We don’t yet know how to program any high-level human concept like morality, love, or happiness—the difficulty is in nailing down the concept to the kind of mathematical language a computer can understand before it becomes superintelligent.
There is a growing literature on making algorithms fair, accountable and transparent. This is a collaborative effort between researchers in computer science, law and many other fields. There are so many similarities between this and the professed goals of the AI Safety community that it is strange that no cross-fertilization is happening.
The problem is Instrumental Convergence.
You can’t just ask the AI to “be good”, because the whole problem is getting the AI to do what you mean instead of what you ask. But what if you asked the AI to “make itself smart”? On the one hand, instrumental convergence implies that the AI should make itself smart. On the other hand, the AI will misunderstand what you mean, hence not making itself smart. Can you point the way out of this seeming contradiction?

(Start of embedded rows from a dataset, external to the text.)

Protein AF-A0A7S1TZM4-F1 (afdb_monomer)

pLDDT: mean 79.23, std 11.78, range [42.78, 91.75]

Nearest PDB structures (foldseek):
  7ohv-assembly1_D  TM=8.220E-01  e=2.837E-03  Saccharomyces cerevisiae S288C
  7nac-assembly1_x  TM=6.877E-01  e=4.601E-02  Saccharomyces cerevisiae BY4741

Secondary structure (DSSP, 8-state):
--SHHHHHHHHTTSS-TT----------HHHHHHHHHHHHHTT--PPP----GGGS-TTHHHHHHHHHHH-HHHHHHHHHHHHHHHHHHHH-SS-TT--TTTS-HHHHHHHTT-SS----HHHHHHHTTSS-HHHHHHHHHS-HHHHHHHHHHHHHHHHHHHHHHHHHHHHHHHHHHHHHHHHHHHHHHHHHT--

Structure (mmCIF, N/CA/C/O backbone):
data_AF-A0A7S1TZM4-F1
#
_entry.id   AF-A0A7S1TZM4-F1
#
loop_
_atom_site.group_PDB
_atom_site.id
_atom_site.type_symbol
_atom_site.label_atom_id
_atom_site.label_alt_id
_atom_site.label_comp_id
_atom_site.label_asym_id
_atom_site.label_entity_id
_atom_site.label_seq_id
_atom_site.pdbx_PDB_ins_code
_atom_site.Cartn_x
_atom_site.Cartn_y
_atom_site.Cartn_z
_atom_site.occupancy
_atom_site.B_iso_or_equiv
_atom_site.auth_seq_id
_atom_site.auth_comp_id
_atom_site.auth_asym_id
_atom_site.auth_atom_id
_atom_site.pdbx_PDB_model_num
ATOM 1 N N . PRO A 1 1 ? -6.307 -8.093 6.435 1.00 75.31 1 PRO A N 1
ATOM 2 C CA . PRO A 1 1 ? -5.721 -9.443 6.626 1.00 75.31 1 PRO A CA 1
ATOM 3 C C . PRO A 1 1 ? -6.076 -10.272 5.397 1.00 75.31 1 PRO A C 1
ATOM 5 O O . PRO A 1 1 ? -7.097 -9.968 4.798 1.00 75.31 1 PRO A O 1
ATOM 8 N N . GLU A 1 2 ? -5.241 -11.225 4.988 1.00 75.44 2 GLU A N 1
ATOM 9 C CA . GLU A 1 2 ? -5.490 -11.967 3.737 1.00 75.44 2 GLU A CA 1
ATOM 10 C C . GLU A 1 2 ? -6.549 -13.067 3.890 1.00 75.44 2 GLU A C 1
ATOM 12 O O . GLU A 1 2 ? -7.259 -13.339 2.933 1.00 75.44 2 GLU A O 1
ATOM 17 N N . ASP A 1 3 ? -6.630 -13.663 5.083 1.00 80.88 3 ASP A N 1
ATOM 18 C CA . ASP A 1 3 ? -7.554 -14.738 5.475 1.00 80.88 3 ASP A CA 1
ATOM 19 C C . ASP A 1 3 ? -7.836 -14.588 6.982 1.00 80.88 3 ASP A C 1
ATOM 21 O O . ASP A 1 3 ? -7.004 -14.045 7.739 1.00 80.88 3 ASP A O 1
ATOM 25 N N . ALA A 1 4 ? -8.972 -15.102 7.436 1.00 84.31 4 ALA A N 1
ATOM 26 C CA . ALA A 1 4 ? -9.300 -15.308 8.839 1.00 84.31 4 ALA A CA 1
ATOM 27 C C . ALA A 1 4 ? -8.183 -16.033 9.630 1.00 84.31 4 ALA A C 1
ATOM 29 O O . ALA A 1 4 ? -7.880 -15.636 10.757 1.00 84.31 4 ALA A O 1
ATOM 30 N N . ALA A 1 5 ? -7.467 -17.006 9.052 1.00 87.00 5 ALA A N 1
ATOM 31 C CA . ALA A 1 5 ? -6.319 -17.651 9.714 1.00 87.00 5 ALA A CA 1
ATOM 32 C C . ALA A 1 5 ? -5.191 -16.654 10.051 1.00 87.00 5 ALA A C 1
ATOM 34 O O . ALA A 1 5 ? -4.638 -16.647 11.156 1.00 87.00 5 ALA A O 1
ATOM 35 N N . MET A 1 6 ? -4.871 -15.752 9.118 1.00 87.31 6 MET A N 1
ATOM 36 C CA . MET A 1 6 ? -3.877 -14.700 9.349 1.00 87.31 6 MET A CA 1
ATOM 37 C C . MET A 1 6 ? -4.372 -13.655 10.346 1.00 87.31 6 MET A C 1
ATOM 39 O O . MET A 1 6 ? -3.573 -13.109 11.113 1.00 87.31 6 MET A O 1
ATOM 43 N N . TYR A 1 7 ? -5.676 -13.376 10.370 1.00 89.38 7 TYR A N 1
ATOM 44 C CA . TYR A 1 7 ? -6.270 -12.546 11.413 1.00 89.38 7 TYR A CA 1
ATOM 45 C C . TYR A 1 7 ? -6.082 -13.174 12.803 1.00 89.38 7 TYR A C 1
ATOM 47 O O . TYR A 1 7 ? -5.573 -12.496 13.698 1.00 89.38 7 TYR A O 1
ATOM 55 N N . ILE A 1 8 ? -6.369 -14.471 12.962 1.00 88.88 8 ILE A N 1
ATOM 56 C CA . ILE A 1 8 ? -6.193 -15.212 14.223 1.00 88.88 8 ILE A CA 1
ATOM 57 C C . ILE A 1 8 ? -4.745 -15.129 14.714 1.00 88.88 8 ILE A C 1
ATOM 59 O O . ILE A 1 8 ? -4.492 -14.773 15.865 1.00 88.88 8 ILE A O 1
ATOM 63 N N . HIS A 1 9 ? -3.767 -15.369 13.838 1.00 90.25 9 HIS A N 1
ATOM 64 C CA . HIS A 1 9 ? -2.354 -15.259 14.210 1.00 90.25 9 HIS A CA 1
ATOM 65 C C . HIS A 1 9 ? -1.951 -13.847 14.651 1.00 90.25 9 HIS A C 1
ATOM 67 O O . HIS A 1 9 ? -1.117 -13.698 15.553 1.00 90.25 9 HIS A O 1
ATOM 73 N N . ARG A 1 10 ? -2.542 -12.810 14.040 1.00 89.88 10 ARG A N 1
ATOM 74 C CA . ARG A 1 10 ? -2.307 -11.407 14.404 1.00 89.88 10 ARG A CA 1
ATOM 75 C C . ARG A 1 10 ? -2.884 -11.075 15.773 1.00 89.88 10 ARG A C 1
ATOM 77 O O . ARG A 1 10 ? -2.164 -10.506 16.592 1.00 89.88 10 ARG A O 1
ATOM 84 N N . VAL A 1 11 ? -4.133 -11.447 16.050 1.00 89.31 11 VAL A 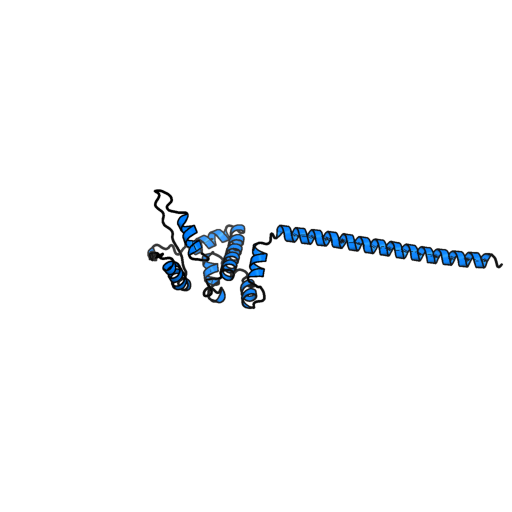N 1
ATOM 85 C CA . VAL A 1 11 ? -4.745 -11.189 17.365 1.00 89.31 11 VAL A CA 1
ATOM 86 C C . VAL A 1 11 ? -4.127 -12.062 18.456 1.00 89.31 11 VAL A C 1
ATOM 88 O O . VAL A 1 11 ? -3.907 -11.581 19.561 1.00 89.31 11 VAL A O 1
ATOM 91 N N . GLY A 1 12 ? -3.673 -13.273 18.127 1.00 88.44 12 GLY A N 1
ATOM 92 C CA . GLY A 1 12 ? -2.900 -14.135 19.028 1.00 88.44 12 GLY A CA 1
ATOM 93 C C . GLY A 1 12 ? -1.518 -13.583 19.410 1.00 88.44 12 GLY A C 1
ATOM 94 O O . GLY A 1 12 ? -0.759 -14.234 20.128 1.00 88.44 12 GLY A O 1
ATOM 95 N N . ARG A 1 13 ? -1.126 -12.397 18.918 1.00 88.94 13 ARG A N 1
ATOM 96 C CA . ARG A 1 13 ? 0.041 -11.672 19.442 1.00 88.94 13 ARG A CA 1
ATOM 97 C C . ARG A 1 13 ? -0.271 -10.926 20.743 1.00 88.94 13 ARG A C 1
ATOM 99 O O . ARG A 1 13 ? 0.669 -10.703 21.502 1.00 88.94 13 ARG A O 1
ATOM 106 N N . THR A 1 14 ? -1.533 -10.569 20.994 1.00 89.12 14 THR A N 1
ATOM 107 C CA . THR A 1 14 ? -1.976 -9.913 22.233 1.00 89.12 14 THR A CA 1
ATOM 108 C C . THR A 1 14 ? -2.426 -10.933 23.287 1.00 89.12 14 THR A C 1
ATOM 110 O O . THR A 1 14 ? -2.402 -12.133 23.029 1.00 89.12 14 THR A O 1
ATOM 113 N N . ALA A 1 15 ? -2.793 -10.454 24.479 1.00 85.06 15 ALA A N 1
ATOM 114 C CA . ALA A 1 15 ? -3.370 -11.240 25.575 1.00 85.06 15 ALA A CA 1
ATOM 115 C C . ALA A 1 15 ? -2.594 -12.529 25.941 1.00 85.06 15 ALA A C 1
ATOM 117 O O . ALA A 1 15 ? -3.164 -13.613 26.058 1.00 85.06 15 ALA A O 1
ATOM 118 N N . ARG A 1 16 ? -1.263 -12.433 26.079 1.00 85.00 16 ARG A N 1
ATOM 119 C CA . ARG A 1 16 ? -0.409 -13.586 26.411 1.00 85.00 16 ARG A CA 1
ATOM 120 C C . ARG A 1 16 ? -0.392 -13.863 27.917 1.00 85.00 16 ARG A C 1
ATOM 122 O O . ARG A 1 16 ? -0.318 -12.937 28.725 1.00 85.00 16 ARG A O 1
ATOM 129 N N . PHE A 1 17 ? -0.353 -15.146 28.281 1.00 84.69 17 PHE A N 1
ATOM 130 C CA . PHE A 1 17 ? -0.341 -15.635 29.666 1.00 84.69 17 PHE A CA 1
ATOM 131 C C . PHE A 1 17 ? -1.519 -15.107 30.500 1.00 84.69 17 PHE A C 1
ATOM 133 O O . PHE A 1 17 ? -2.638 -15.580 30.344 1.00 84.69 17 PHE A O 1
ATOM 140 N N . LYS A 1 18 ? -1.253 -14.150 31.400 1.00 83.69 18 LYS A N 1
ATOM 141 C CA . LYS A 1 18 ? -2.228 -13.535 32.315 1.00 83.69 18 LYS A CA 1
ATOM 142 C C . LYS A 1 18 ? -2.600 -12.102 31.920 1.00 83.69 18 LYS A C 1
ATOM 144 O O . LYS A 1 18 ? -3.410 -11.480 32.599 1.00 83.69 18 LYS A O 1
ATOM 149 N N . ALA A 1 19 ? -1.988 -11.551 30.870 1.00 84.31 19 ALA A N 1
ATOM 150 C CA . ALA A 1 19 ? -2.287 -10.198 30.424 1.00 84.31 19 ALA A CA 1
ATOM 151 C C . ALA A 1 19 ? -3.565 -10.194 29.582 1.00 84.31 19 ALA A C 1
ATOM 153 O O . ALA A 1 19 ? -3.732 -11.031 28.696 1.00 84.31 19 ALA A O 1
ATOM 154 N N . SER A 1 20 ? -4.448 -9.227 29.825 1.00 87.38 20 SER A N 1
ATOM 155 C CA . SER A 1 20 ? -5.578 -8.962 28.940 1.00 87.38 20 SER A CA 1
ATOM 156 C C . SER A 1 20 ? -5.128 -8.116 27.747 1.00 87.38 20 SER A C 1
ATOM 158 O O . SER A 1 20 ? -4.176 -7.339 27.818 1.00 87.38 20 SER A O 1
ATOM 160 N N . GLY A 1 21 ? -5.804 -8.286 26.614 1.00 88.25 21 GLY A N 1
ATOM 161 C CA . GLY A 1 21 ? -5.488 -7.588 25.377 1.00 88.25 21 GLY A CA 1
ATOM 162 C C . GLY A 1 21 ? -6.732 -7.411 24.524 1.00 88.25 21 GLY A C 1
ATOM 163 O O . GLY A 1 21 ? -7.652 -8.225 24.573 1.00 88.25 21 GLY A O 1
ATOM 164 N N . ARG A 1 22 ? -6.776 -6.325 23.752 1.00 87.75 22 ARG A N 1
ATOM 165 C CA . ARG A 1 22 ? -7.860 -6.032 22.808 1.00 87.75 22 ARG A CA 1
ATOM 166 C C . ARG A 1 22 ? -7.260 -5.813 21.426 1.00 87.75 22 ARG A C 1
ATOM 168 O O . ARG A 1 22 ? -6.163 -5.272 21.310 1.00 87.75 22 ARG A O 1
ATOM 175 N N . ALA A 1 23 ? -7.987 -6.220 20.394 1.00 88.75 23 ALA A N 1
ATOM 176 C CA . ALA A 1 23 ? -7.653 -5.945 19.004 1.00 88.75 23 ALA A CA 1
ATOM 177 C C . ALA A 1 23 ? -8.795 -5.154 18.365 1.00 88.75 23 ALA A C 1
ATOM 179 O O . ALA A 1 23 ? -9.963 -5.405 18.661 1.00 88.75 23 ALA A O 1
ATOM 180 N N . LEU A 1 24 ? -8.448 -4.199 17.504 1.00 89.75 24 LEU A N 1
ATOM 181 C CA . LEU A 1 24 ? -9.405 -3.435 16.715 1.00 89.75 24 LEU A CA 1
ATOM 182 C C . LEU A 1 24 ? -9.240 -3.817 15.245 1.00 89.75 24 LEU A C 1
ATOM 184 O O . LEU A 1 24 ? -8.119 -3.854 14.734 1.00 89.75 24 LEU A O 1
ATOM 188 N N . LEU A 1 25 ? -10.358 -4.097 14.584 1.00 88.69 25 LEU A N 1
ATOM 189 C CA . LEU A 1 25 ? -10.430 -4.321 13.148 1.00 88.69 25 LEU A CA 1
ATOM 190 C C . LEU A 1 25 ? -11.192 -3.146 12.530 1.00 88.69 25 LEU A C 1
ATOM 192 O O . LEU A 1 25 ? -12.289 -2.826 12.977 1.00 88.69 25 LEU A O 1
ATOM 196 N N . MET A 1 26 ? -10.584 -2.492 11.543 1.00 87.06 26 MET A N 1
ATOM 197 C CA . MET A 1 26 ? -11.202 -1.420 10.763 1.00 87.06 26 MET A CA 1
ATOM 198 C C . MET A 1 26 ? -11.486 -1.969 9.369 1.00 87.06 26 MET A C 1
ATOM 200 O O . MET A 1 26 ? -10.573 -2.505 8.742 1.00 87.06 26 MET A O 1
ATOM 204 N N . LEU A 1 27 ? -12.741 -1.867 8.939 1.00 85.06 27 LEU A N 1
ATOM 205 C CA . LEU A 1 27 ? -13.245 -2.378 7.666 1.00 85.06 27 LEU A CA 1
ATOM 206 C C . LEU A 1 27 ? -13.978 -1.257 6.939 1.00 85.06 27 LEU A C 1
ATOM 208 O O . LEU A 1 27 ? -14.577 -0.392 7.585 1.00 85.06 27 LEU A O 1
ATOM 212 N N . MET A 1 28 ? -13.952 -1.289 5.611 1.00 82.88 28 MET A N 1
ATOM 213 C CA . MET A 1 28 ? -14.863 -0.476 4.813 1.00 82.88 28 MET A CA 1
ATOM 214 C C . MET A 1 28 ? -16.280 -1.071 4.825 1.00 82.88 28 MET A C 1
ATOM 216 O O . MET A 1 28 ? -16.431 -2.279 5.017 1.00 82.88 28 MET A O 1
ATOM 220 N N . PRO A 1 29 ? -17.325 -0.258 4.584 1.00 82.50 29 PRO A N 1
ATOM 221 C CA . PRO A 1 29 ? -18.707 -0.744 4.554 1.00 82.50 29 PRO A CA 1
ATOM 222 C C . PRO A 1 29 ? -18.912 -1.909 3.577 1.00 82.50 29 PRO A C 1
ATOM 224 O O . PRO A 1 29 ? -19.607 -2.866 3.889 1.00 82.50 29 PRO A O 1
ATOM 227 N N . GLU A 1 30 ? -18.239 -1.859 2.428 1.00 79.44 30 GLU A N 1
ATOM 228 C CA . GLU A 1 30 ? -18.299 -2.884 1.378 1.00 79.44 30 GLU A CA 1
ATOM 229 C C . GLU A 1 30 ? -17.558 -4.179 1.753 1.00 79.44 30 GLU A C 1
ATOM 231 O O . GLU A 1 30 ? -17.881 -5.258 1.262 1.00 79.44 30 GLU A O 1
ATOM 236 N N . GLU A 1 31 ? -16.552 -4.086 2.628 1.00 80.12 31 GLU A N 1
ATOM 237 C CA . GLU A 1 31 ? -15.767 -5.230 3.112 1.00 80.12 31 GLU A CA 1
ATOM 238 C C . GLU A 1 31 ? -16.453 -5.979 4.247 1.00 80.12 31 GLU A C 1
ATOM 240 O O . GLU A 1 31 ? -16.162 -7.155 4.480 1.00 80.12 31 GLU A O 1
ATOM 245 N N . GLN A 1 32 ? -17.307 -5.272 4.986 1.00 83.81 32 GLN A N 1
ATOM 246 C CA . GLN A 1 32 ? -17.811 -5.705 6.276 1.00 83.81 32 GLN A CA 1
ATOM 247 C C . GLN A 1 32 ? -18.474 -7.080 6.187 1.00 83.81 32 GLN A C 1
ATOM 249 O O . GLN A 1 32 ? -18.069 -7.989 6.907 1.00 83.81 32 GLN A O 1
ATOM 254 N N . ASP A 1 33 ? -19.426 -7.258 5.275 1.00 83.31 33 ASP A N 1
ATOM 255 C CA . ASP A 1 33 ? -20.212 -8.493 5.193 1.00 83.31 33 ASP A CA 1
ATOM 256 C C . ASP A 1 33 ? -19.352 -9.705 4.823 1.00 83.31 33 ASP A C 1
ATOM 258 O O . ASP A 1 33 ? -19.494 -10.780 5.404 1.00 83.31 33 ASP A O 1
ATOM 262 N N . THR A 1 34 ? -18.400 -9.517 3.904 1.00 81.81 34 THR A N 1
ATOM 263 C CA . THR A 1 34 ? -17.516 -10.602 3.449 1.00 81.81 34 THR A CA 1
ATOM 264 C C . THR A 1 34 ? -16.574 -11.036 4.568 1.00 81.81 34 THR A C 1
ATOM 266 O O . THR A 1 34 ? -16.450 -12.224 4.859 1.00 81.81 34 THR A O 1
ATOM 269 N N . VAL A 1 35 ? -15.927 -10.072 5.230 1.00 84.06 35 VAL A N 1
ATOM 270 C CA . VAL A 1 35 ? -14.956 -10.366 6.290 1.00 84.06 35 VAL A CA 1
ATOM 271 C C . VAL A 1 35 ? -15.646 -10.927 7.533 1.00 84.06 35 VAL A C 1
ATOM 273 O O . VAL A 1 35 ? -15.104 -11.821 8.179 1.00 84.06 35 VAL A O 1
ATOM 276 N N . LEU A 1 36 ? -16.840 -10.436 7.879 1.00 86.50 36 LEU A N 1
ATOM 277 C CA . LEU A 1 36 ? -17.605 -10.974 9.003 1.00 86.50 36 LEU A CA 1
ATOM 278 C C . LEU A 1 36 ? -18.069 -12.409 8.743 1.00 86.50 36 LEU A C 1
ATOM 280 O O . LEU A 1 36 ? -17.970 -13.228 9.652 1.00 86.50 36 LEU A O 1
ATOM 284 N N . ALA A 1 37 ? -18.506 -12.735 7.522 1.00 86.44 37 ALA A N 1
ATOM 285 C CA . ALA A 1 37 ? -18.873 -14.104 7.160 1.00 86.44 37 ALA A CA 1
ATOM 286 C C . ALA A 1 37 ? -17.680 -15.071 7.276 1.00 86.44 37 ALA A C 1
ATOM 288 O O . ALA A 1 37 ? -17.804 -16.140 7.872 1.00 86.44 37 ALA A O 1
ATOM 289 N N . GLU A 1 38 ? -16.503 -14.669 6.788 1.00 85.00 38 GLU A N 1
ATOM 290 C CA . GLU A 1 38 ? -15.279 -15.481 6.863 1.00 85.00 38 GLU A CA 1
ATOM 291 C C . GLU A 1 38 ? -14.800 -15.691 8.314 1.00 85.00 38 GLU A C 1
ATOM 293 O O . GLU A 1 38 ? -14.310 -16.759 8.687 1.00 85.00 38 GLU A O 1
ATOM 298 N N . LEU A 1 39 ? -14.961 -14.678 9.172 1.00 86.81 39 LEU A N 1
ATOM 299 C CA . LEU A 1 39 ? -14.655 -14.797 10.600 1.00 86.81 39 LEU A CA 1
ATOM 300 C C . LEU A 1 39 ? -15.675 -15.672 11.339 1.00 86.81 39 LEU A C 1
ATOM 302 O O . LEU A 1 39 ? -15.280 -16.455 12.209 1.00 86.81 39 LEU A O 1
ATOM 306 N N . ALA A 1 40 ? -16.955 -15.586 10.972 1.00 87.50 40 ALA A N 1
ATOM 307 C CA . ALA A 1 40 ? -18.019 -16.401 11.548 1.00 87.50 40 ALA A CA 1
ATOM 308 C C . ALA A 1 40 ? -17.829 -17.896 11.242 1.00 87.50 40 ALA A C 1
ATOM 310 O O . ALA A 1 40 ? -18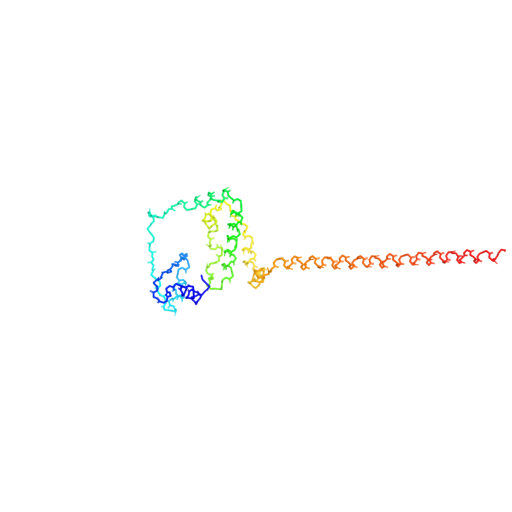.037 -18.725 12.127 1.00 87.50 40 ALA A O 1
ATOM 311 N N . GLU A 1 41 ? -17.336 -18.249 10.049 1.00 87.44 41 GLU A N 1
ATOM 312 C CA . GLU A 1 41 ? -16.989 -19.635 9.695 1.00 87.44 41 GLU A CA 1
ATOM 313 C C . GLU A 1 41 ? -15.929 -20.230 10.640 1.00 87.44 41 GLU A C 1
ATOM 315 O O . GLU A 1 41 ? -15.954 -21.418 10.960 1.00 87.44 41 GLU A O 1
ATOM 320 N N . ARG A 1 42 ? -15.031 -19.390 11.169 1.00 86.44 42 ARG A N 1
ATOM 321 C CA . ARG A 1 42 ? -14.038 -19.778 12.185 1.00 86.44 42 ARG A CA 1
ATOM 322 C C . ARG A 1 42 ? -14.506 -19.545 13.627 1.00 86.44 42 ARG A C 1
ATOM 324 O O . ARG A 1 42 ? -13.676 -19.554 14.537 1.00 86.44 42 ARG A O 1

So a superintelligence could be super powerful and super dangerous if and when we are able build it.
AI Safety would be a worthy cause if a superintelligence were powerful and dangerous enough to be an issue but not so powerful and dangerous as to be uncontrollable. A solution has to be necessary, but it also has to exist. Thus, there is a tension between scale and tractability here. Both Bostrom and Yudkowsky only ever address one thing at a time, never acknowledging this tension.
If it takes off slow enough, we’ll have time to figure out how to make it safe after we create the first superintelligence, which would be very handy indeed. Unfortunately, it turns out nobody agrees on that either.
Most estimates on take-off speed start counting from the point that the AI is superintelligent. Why wait until then? A computer can be reset, so if you had a primitive AGI specimen you’d have unlimited tries to spot problems and make it behave.
I’d say that a 0.0001% chance of a superintelligence catastrophe is a huge over-estimate. Hence, AI Safety would be an ineffective cause area if you hold a person-affecting view. If you don’t, then at least this opens the way for the kind of counterarguments used against Pascal’s Mugging.
I am not a historian, but during the Nazi regime, The Netherlands had among the highest percentages of Jews killed in all of Western Europe. I remember historians blaming this on the Dutch having thorough records of who the Jews were and where they lived. Access to information is definitely a big factor in how succesful a genocidal regime can be.
The worry is not so much about killer robots enacting a mass murder campaign. The worry is that humans will use facial recognition algorithms to help state-sanctioned ethnic cleansing. This is not a speculative worry. There are a lot of papers on Uyghur facial recognition.